スタンフォード大学 vs UCサンディエゴ(TLOもイロイロ)

今回、2箇所の大学TLO ※1 を訪問する機会に恵まれましたが
大学によって、事情も活動内容も異なることに驚きました。
(※1:米国では、OTL等、大学によって独自の名称で呼ばれています)

以下、私の感じた違い等について報告致します。

スタンフォード大学OTL

訪問時に通された応接間(プレゼンルーム?)の壁に掛けられた
数多くの発明プレート。

それは、大学にライセンス収入をもたらした
名誉ある発明と発明者を讃えるものでした。

ミーハーな私は、思わずプレートの写真を撮ってしまいました!

米国西海岸訪問記
(傍らにいる誇らしげな女性はOTL総責任者のかた。
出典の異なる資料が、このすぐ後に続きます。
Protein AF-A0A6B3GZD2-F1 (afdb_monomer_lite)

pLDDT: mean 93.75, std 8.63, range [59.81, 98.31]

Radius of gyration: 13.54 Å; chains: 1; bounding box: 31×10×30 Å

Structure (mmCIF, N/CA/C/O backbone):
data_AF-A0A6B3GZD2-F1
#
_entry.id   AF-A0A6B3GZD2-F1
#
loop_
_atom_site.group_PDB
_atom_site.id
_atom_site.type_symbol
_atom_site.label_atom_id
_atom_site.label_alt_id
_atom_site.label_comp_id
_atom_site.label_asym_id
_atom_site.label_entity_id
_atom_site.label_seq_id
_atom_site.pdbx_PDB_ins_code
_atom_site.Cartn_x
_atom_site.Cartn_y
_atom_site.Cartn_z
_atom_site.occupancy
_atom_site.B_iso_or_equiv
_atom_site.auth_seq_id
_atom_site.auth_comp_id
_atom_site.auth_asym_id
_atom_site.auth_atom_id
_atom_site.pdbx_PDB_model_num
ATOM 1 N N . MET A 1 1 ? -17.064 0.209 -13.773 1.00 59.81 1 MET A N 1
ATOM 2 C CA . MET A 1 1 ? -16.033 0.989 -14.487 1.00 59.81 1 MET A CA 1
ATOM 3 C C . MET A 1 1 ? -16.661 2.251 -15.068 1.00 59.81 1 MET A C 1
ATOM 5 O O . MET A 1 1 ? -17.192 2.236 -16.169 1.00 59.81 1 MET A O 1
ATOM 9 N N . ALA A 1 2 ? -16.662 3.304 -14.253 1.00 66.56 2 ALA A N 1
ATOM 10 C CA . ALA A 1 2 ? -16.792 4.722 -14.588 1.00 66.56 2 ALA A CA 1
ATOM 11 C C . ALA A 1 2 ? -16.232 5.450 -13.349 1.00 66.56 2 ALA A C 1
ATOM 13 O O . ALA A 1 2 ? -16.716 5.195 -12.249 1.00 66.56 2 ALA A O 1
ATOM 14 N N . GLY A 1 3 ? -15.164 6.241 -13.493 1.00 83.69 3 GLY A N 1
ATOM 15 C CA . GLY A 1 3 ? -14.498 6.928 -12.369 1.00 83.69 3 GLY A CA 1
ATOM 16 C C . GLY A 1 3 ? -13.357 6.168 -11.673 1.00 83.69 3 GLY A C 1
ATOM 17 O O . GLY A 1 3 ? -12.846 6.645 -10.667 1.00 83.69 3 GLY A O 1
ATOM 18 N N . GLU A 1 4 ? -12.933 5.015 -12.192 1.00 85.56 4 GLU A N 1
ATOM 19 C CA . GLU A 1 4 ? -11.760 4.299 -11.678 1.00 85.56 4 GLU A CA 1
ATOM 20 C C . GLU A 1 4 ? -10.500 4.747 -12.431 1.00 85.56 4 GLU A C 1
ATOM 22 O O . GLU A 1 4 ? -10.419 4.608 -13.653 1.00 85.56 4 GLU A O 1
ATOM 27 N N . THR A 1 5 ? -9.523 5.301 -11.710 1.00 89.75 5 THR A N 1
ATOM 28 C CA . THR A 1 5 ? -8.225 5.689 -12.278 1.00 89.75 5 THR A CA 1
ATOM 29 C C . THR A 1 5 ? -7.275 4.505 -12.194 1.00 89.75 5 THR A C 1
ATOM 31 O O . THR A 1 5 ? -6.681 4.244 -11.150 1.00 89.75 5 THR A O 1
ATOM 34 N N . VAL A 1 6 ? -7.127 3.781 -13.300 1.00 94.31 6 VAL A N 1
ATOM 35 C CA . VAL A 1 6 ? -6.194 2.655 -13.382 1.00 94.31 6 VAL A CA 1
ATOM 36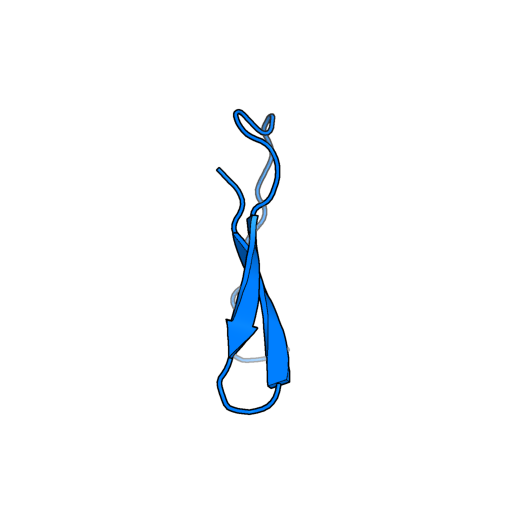 C C . VAL A 1 6 ? -4.762 3.184 -13.465 1.00 94.31 6 VAL A C 1
ATOM 38 O O . VAL A 1 6 ? -4.427 3.948 -14.369 1.00 94.31 6 VAL A O 1
ATOM 41 N N . ILE A 1 7 ? -3.909 2.760 -12.531 1.00 93.69 7 ILE A N 1
ATOM 42 C CA . ILE A 1 7 ? -2.479 3.092 -12.496 1.00 93.69 7 ILE A CA 1
ATOM 43 C C . ILE A 1 7 ? -1.681 1.787 -12.560 1.00 93.69 7 ILE A C 1
ATOM 45 O O . ILE A 1 7 ? -1.988 0.836 -11.847 1.00 93.69 7 ILE A O 1
ATOM 49 N N . THR A 1 8 ? -0.648 1.742 -13.405 1.00 96.25 8 THR A N 1
ATOM 50 C CA . THR A 1 8 ? 0.308 0.625 -13.487 1.00 96.25 8 THR A CA 1
ATOM 51 C C . THR A 1 8 ? 1.694 1.115 -13.086 1.00 96.25 8 THR A C 1
ATOM 53 O O . THR A 1 8 ? 2.157 2.130 -13.604 1.00 96.25 8 THR A O 1
ATOM 56 N N . VAL A 1 9 ? 2.359 0.397 -12.180 1.00 94.81 9 VAL A N 1
ATOM 57 C CA . VAL A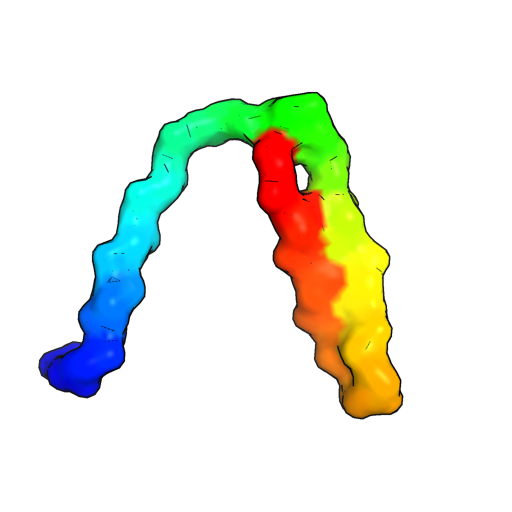 1 9 ? 3.712 0.711 -11.699 1.00 94.81 9 VAL A CA 1
ATOM 58 C C . VAL A 1 9 ? 4.597 -0.518 -11.881 1.00 94.81 9 VAL A C 1
ATOM 60 O O . VAL A 1 9 ? 4.210 -1.617 -11.492 1.00 94.81 9 VAL A O 1
ATOM 63 N N . VAL A 1 10 ? 5.780 -0.332 -12.468 1.00 97.56 10 VAL A N 1
ATOM 64 C CA . VAL A 1 10 ? 6.802 -1.375 -12.638 1.00 97.56 10 VAL A CA 1
ATOM 65 C C . VAL A 1 10 ? 8.138 -0.816 -12.164 1.00 97.56 10 VAL A C 1
ATOM 67 O O . VAL A 1 10 ? 8.522 0.285 -12.554 1.00 97.56 10 VAL A O 1
ATOM 70 N N . GLY A 1 11 ? 8.844 -1.571 -11.329 1.00 97.00 11 GLY A N 1
ATOM 71 C CA . GLY A 1 11 ? 10.132 -1.176 -10.772 1.00 97.00 11 GLY A CA 1
ATOM 72 C C . GLY A 1 11 ? 10.600 -2.148 -9.696 1.00 97.00 11 GLY A C 1
ATOM 73 O O . GLY A 1 11 ? 9.928 -3.141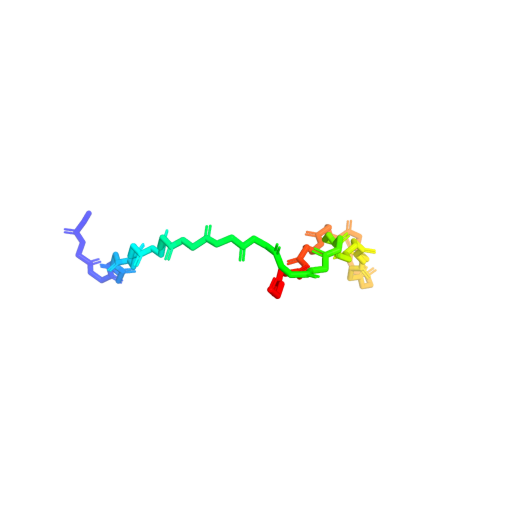 -9.414 1.00 97.00 11 GLY A O 1
ATOM 74 N N . ASN A 1 12 ? 11.749 -1.841 -9.099 1.00 97.62 12 ASN A N 1
ATOM 75 C CA . ASN A 1 12 ? 12.271 -2.559 -7.940 1.00 97.62 12 ASN A CA 1
ATOM 76 C C . ASN A 1 12 ? 11.950 -1.770 -6.671 1.00 97.62 12 ASN A C 1
ATOM 78 O O . ASN A 1 12 ? 12.037 -0.544 -6.684 1.00 97.62 12 ASN A O 1
ATOM 82 N N . LEU A 1 13 ? 11.634 -2.475 -5.585 1.00 96.75 13 LEU A N 1
ATOM 83 C CA . LEU A 1 13 ? 11.612 -1.871 -4.255 1.00 96.75 13 LEU A CA 1
ATOM 84 C C . LEU A 1 13 ? 13.042 -1.511 -3.855 1.00 96.75 13 LEU A C 1
ATOM 86 O O . LEU A 1 13 ? 13.959 -2.307 -4.086 1.00 96.75 13 LEU A O 1
ATOM 90 N N . VAL A 1 14 ? 13.230 -0.327 -3.279 1.00 96.62 14 VAL A N 1
ATOM 91 C CA . VAL A 1 14 ? 14.560 0.115 -2.817 1.00 96.62 14 VAL A CA 1
ATOM 92 C C . VAL A 1 14 ? 14.735 -0.009 -1.308 1.00 96.62 14 VAL A C 1
ATOM 94 O O . VAL A 1 14 ? 15.869 -0.026 -0.844 1.00 96.62 14 VAL A O 1
ATOM 97 N N . ASP A 1 15 ? 13.630 -0.144 -0.575 1.00 97.81 15 ASP A N 1
ATOM 98 C CA . ASP A 1 15 ? 13.570 -0.365 0.869 1.00 97.81 15 ASP A CA 1
ATOM 99 C C . ASP A 1 15 ? 12.509 -1.443 1.188 1.00 97.81 15 ASP A C 1
ATOM 101 O O . ASP A 1 15 ? 11.627 -1.735 0.371 1.00 97.81 15 ASP A O 1
ATOM 105 N N . ASP A 1 16 ? 12.555 -2.010 2.397 1.00 97.81 16 ASP A N 1
ATOM 106 C CA . ASP A 1 16 ? 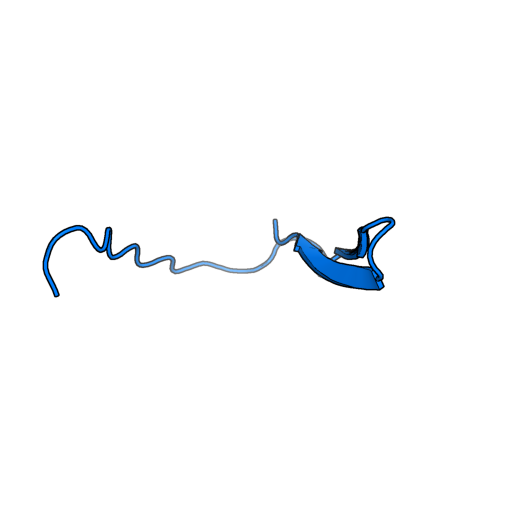11.502 -2.907 2.888 1.00 97.81 16 ASP A CA 1
ATOM 107 C C . ASP A 1 16 ? 10.165 -2.154 3.081 1.00 97.81 16 ASP A 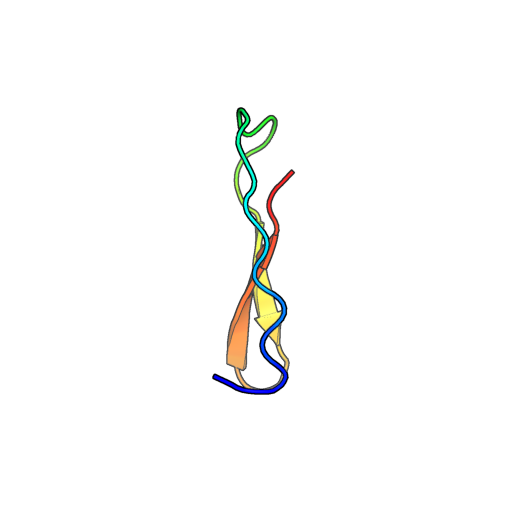C 1
ATOM 109 O O . ASP A 1 16 ? 10.163 -0.996 3.517 1.00 97.81 16 ASP A O 1
ATOM 113 N N . PRO A 1 17 ? 8.999 -2.784 2.822 1.00 96.62 17 PRO A N 1
ATOM 114 C CA . PRO A 1 17 ? 7.705 -2.152 3.065 1.00 96.62 17 PRO A CA 1
ATOM 115 C C . PRO A 1 17 ? 7.475 -1.830 4.547 1.00 96.62 17 PRO A C 1
ATOM 117 O O . PRO A 1 17 ? 7.557 -2.701 5.414 1.00 96.62 17 PRO A O 1
ATOM 120 N N . GLU A 1 18 ? 7.091 -0.590 4.844 1.00 97.75 18 GLU A N 1
ATOM 121 C CA . GLU A 1 18 ? 6.711 -0.190 6.202 1.00 97.75 18 GLU A CA 1
ATOM 122 C C . GLU A 1 18 ? 5.225 -0.477 6.452 1.00 97.75 18 GLU A C 1
ATOM 124 O O . GLU A 1 18 ? 4.366 0.046 5.737 1.00 97.75 18 GLU A O 1
ATOM 129 N N . LEU A 1 19 ? 4.911 -1.233 7.510 1.00 97.75 19 LEU A N 1
ATOM 130 C CA . LEU A 1 19 ? 3.538 -1.493 7.955 1.00 97.75 19 LEU A CA 1
ATOM 131 C C . LEU A 1 19 ? 3.170 -0.635 9.171 1.00 97.75 19 LEU A C 1
ATOM 133 O O . LEU A 1 19 ? 3.879 -0.623 10.179 1.00 97.75 19 LEU A O 1
ATOM 137 N N . ARG A 1 20 ? 2.028 0.054 9.101 1.00 97.00 20 ARG A N 1
ATOM 138 C CA . ARG A 1 20 ? 1.463 0.851 10.203 1.00 97.00 20 ARG A CA 1
ATOM 139 C C . ARG A 1 20 ? -0.037 0.600 10.339 1.00 97.00 20 ARG A C 1
ATOM 141 O O . ARG A 1 20 ? -0.681 0.143 9.400 1.00 97.00 20 ARG A O 1
ATOM 148 N N . PHE A 1 21 ? -0.592 0.944 11.499 1.00 97.94 21 PHE A N 1
ATOM 149 C CA . PHE A 1 21 ? -2.028 0.865 11.764 1.00 97.94 21 PHE A CA 1
ATOM 150 C C . PHE A 1 21 ? -2.612 2.257 11.997 1.00 97.94 21 PHE A C 1
ATOM 152 O O . PHE A 1 21 ? -2.014 3.085 12.688 1.00 97.94 21 PHE A O 1
ATOM 159 N N . THR A 1 22 ? -3.781 2.520 11.420 1.00 97.50 22 THR A N 1
ATOM 160 C CA . THR A 1 22 ? -4.567 3.716 11.735 1.00 97.50 22 THR A CA 1
ATOM 161 C C . THR A 1 22 ? -5.135 3.618 13.160 1.00 97.50 22 THR A C 1
ATOM 163 O O . THR A 1 22 ? -5.234 2.519 13.707 1.00 97.50 22 THR A O 1
ATOM 166 N N . PRO A 1 23 ? -5.602 4.728 13.763 1.00 97.75 23 PRO A N 1
ATOM 167 C CA . PRO A 1 23 ? -6.311 4.676 15.047 1.00 97.75 23 PRO A CA 1
ATOM 168 C C . PRO A 1 23 ? -7.573 3.802 15.023 1.00 97.75 23 PRO A C 1
ATOM 170 O O . PRO A 1 23 ? -7.958 3.244 16.043 1.00 97.75 23 PRO A O 1
ATOM 173 N N . SER A 1 24 ? -8.204 3.655 13.854 1.00 97.94 24 SER A N 1
ATOM 174 C CA . SER A 1 24 ? -9.335 2.745 13.638 1.00 97.94 24 SER A CA 1
ATOM 175 C C . SER A 1 24 ? -8.922 1.278 13.441 1.00 97.94 24 SER A C 1
ATOM 177 O O . SER A 1 24 ? -9.785 0.436 13.209 1.00 97.94 24 SER A O 1
ATOM 179 N N . GLY A 1 25 ? -7.625 0.962 13.518 1.00 97.06 25 GLY A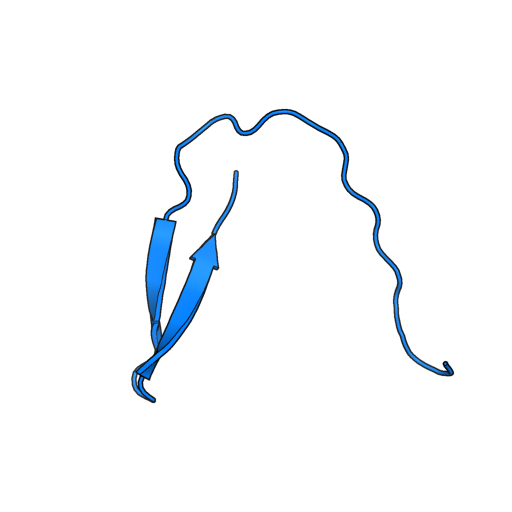 N 1
ATOM 180 C CA . GLY A 1 25 ? -7.085 -0.394 13.406 1.00 97.06 25 GLY A CA 1
ATOM 181 C C . GLY A 1 25 ? -6.867 -0.892 11.975 1.00 97.06 25 GLY A C 1
ATOM 182 O O . GLY A 1 25 ? -6.530 -2.059 11.792 1.00 97.06 25 GLY A O 1
ATOM 183 N N . ALA A 1 26 ? -7.034 -0.047 10.953 1.00 98.31 26 ALA A N 1
ATOM 184 C CA . ALA A 1 26 ? -6.794 -0.438 9.566 1.00 98.31 26 ALA A CA 1
ATOM 185 C C . ALA A 1 26 ? -5.288 -0.489 9.267 1.00 98.31 26 ALA A C 1
ATOM 187 O O . ALA A 1 26 ? -4.546 0.427 9.620 1.00 98.31 26 ALA A O 1
ATOM 188 N N . ALA A 1 27 ? -4.841 -1.549 8.598 1.00 97.88 27 ALA A N 1
ATOM 189 C CA . ALA A 1 27 ? -3.451 -1.712 8.190 1.00 97.88 27 ALA A CA 1
ATOM 190 C C . ALA A 1 27 ? -3.145 -0.889 6.924 1.00 97.88 27 ALA A C 1
ATOM 192 O O . ALA A 1 27 ? -3.913 -0.916 5.963 1.00 97.88 27 ALA A O 1
ATOM 193 N N . VAL A 1 28 ? -2.011 -0.183 6.911 1.00 97.81 28 VAL A N 1
ATOM 194 C CA . VAL A 1 28 ? -1.523 0.606 5.769 1.00 97.81 28 VAL A CA 1
ATOM 195 C C . VAL A 1 28 ? -0.054 0.281 5.526 1.00 97.81 28 VAL A C 1
ATOM 197 O O . VAL A 1 28 ? 0.764 0.378 6.443 1.00 97.81 28 VAL A O 1
ATOM 200 N N . ALA A 1 29 ? 0.275 -0.075 4.285 1.00 97.62 29 ALA A N 1
ATOM 201 C CA . ALA A 1 29 ? 1.638 -0.345 3.845 1.00 97.62 29 ALA A CA 1
ATOM 202 C C . ALA A 1 29 ? 2.169 0.803 2.977 1.00 97.62 29 ALA A C 1
ATOM 204 O O . ALA A 1 29 ? 1.458 1.312 2.106 1.00 97.62 29 ALA A O 1
ATOM 205 N N . LYS A 1 30 ? 3.424 1.195 3.202 1.00 96.44 30 LYS A N 1
ATOM 206 C CA . LYS A 1 30 ? 4.144 2.165 2.371 1.00 96.44 30 LYS A CA 1
ATOM 207 C C . LYS A 1 30 ? 5.294 1.467 1.652 1.00 96.44 30 LYS A C 1
ATOM 209 O O . LYS A 1 30 ? 6.084 0.774 2.284 1.00 96.44 30 LYS A O 1
ATOM 214 N N . PHE A 1 31 ? 5.394 1.715 0.352 1.00 96.12 31 PHE A N 1
ATOM 215 C CA . PHE A 1 31 ? 6.442 1.200 -0.525 1.00 96.12 31 PHE A CA 1
ATOM 216 C C . PHE A 1 31 ? 7.292 2.369 -1.037 1.00 96.12 31 PHE A C 1
ATOM 218 O O . PHE A 1 31 ? 6.756 3.468 -1.235 1.00 96.12 31 PHE A O 1
ATOM 225 N N . ARG A 1 32 ? 8.595 2.143 -1.224 1.00 93.00 32 ARG A N 1
ATOM 226 C CA . ARG A 1 32 ? 9.523 3.087 -1.852 1.00 93.00 32 ARG A CA 1
ATOM 227 C C . ARG A 1 32 ? 10.328 2.387 -2.938 1.00 93.00 32 ARG A C 1
ATOM 229 O O . ARG A 1 32 ? 10.742 1.226 -2.716 1.00 93.00 32 ARG A O 1
#

Secondary structure (DSSP, 8-state):
--S----------SSPPEEEE-TT--EEEE--

Sequence (32 aa):
MAGETVITVVGNLVDDPELRFTPSGAAVAKFR

Foldseek 3Di:
DPPDDDDDDDDDFPDDWDWDADPVGDIDIDTD

とても素敵なかたでした。)

プレートの第一番目に輝いていたのが・・・・

言わずと知れた
コーエン氏とボイヤー氏による
遺伝子組み換えの発明。

これによって、人為的な遺伝子操作ができるようになったという
バイオでは超・有名な発明です。

この発明のライセンス収入は、かなりのもので
スタンフォードOTLの30年の歴史の中でも
数少ないBig Winnerの一つだそうです。

この幸せな成功事例の存在のためか
スタンフォード大学のライセンス活動は
他と比べてかなりスムーズに運営されているようです。

後に報告するUCサンディエゴの同様の組織が
今の日本のTLOに近いのと比べて
かなり理想型に思われました。

中でも印象的だったのは
“知財の基礎教育”
に関するスタンスの違いです。

成功事例を多数輩出してきたこの大学では
追随を夢見る人は
自分からどんどん情報を収集し
自主的に物事を進めるとか。

知財教育は特にしていない。
情報は全てwebで提供しているので
必要な人は自分で勉強すれば良い。

“技術の特許化やベンチャー設立等は
周りに相談するくらいなら
止めた方が良い!

いずれもゴモットモな意見ではありますが・・・。

そう言い切れるのは
Bigな成功事例を持つことによって
優秀な人材が自動的に集まってくる
・・・・という好循環が起こっているためでしょう。

密かに、必殺“特許紙芝居”
を売り込もうとして
特許教育の現状を質問した私は
敢え無く撃沈致しました。

米国西海岸訪問記

米国西海岸訪問記

USサンディエゴ大学Tec TIPS

一方、サンディエゴの方は
軍需産業以外での発展を
強く願っているためか
“地域貢献”という意識が
サンフランシスコ(スタンフォード大学等)とは
比較にならないくらい強いと感じました。

もちろん、スタンフォード大学とは異なり
USサンディエゴが州立大学であるからという事情の違いはありますが。

また、スタンフォードのようなBig Winner
にまだ巡り会っていないためか
特許教育に始まり、ベンチャー設立時の資金援助者の紹介,ライセンス指導まで
かなりこまめなコンサルティングをしているようでした。

スタンフォードOTLのように
自然と発明や人材が集まってくるのが究極の理想型かもしれませんが
まだまだ日本はそこまで追いついていないような気がします。

ここしばらくは、サンディエゴの方が
参考になるのかもしれません。

スタンフォードOTL vs UCサンディエゴTecTIPS

米国西海岸訪問記

後日談:UCサンディエゴでは、特許教育にも力を入れているとのことでしたので
嬉々として帰国後、特許紙芝居(モチロン英語版!)を送りました。

忙しいだろうから返事はいらないが
感想を聞かせてくれると嬉しい。

と書きましたが
未だに反応ナシ・・・・。

やはり、私の英語力では
“皮肉を交えた特許紙芝居のオチ”は
通じなかったようで・・・・(T_T)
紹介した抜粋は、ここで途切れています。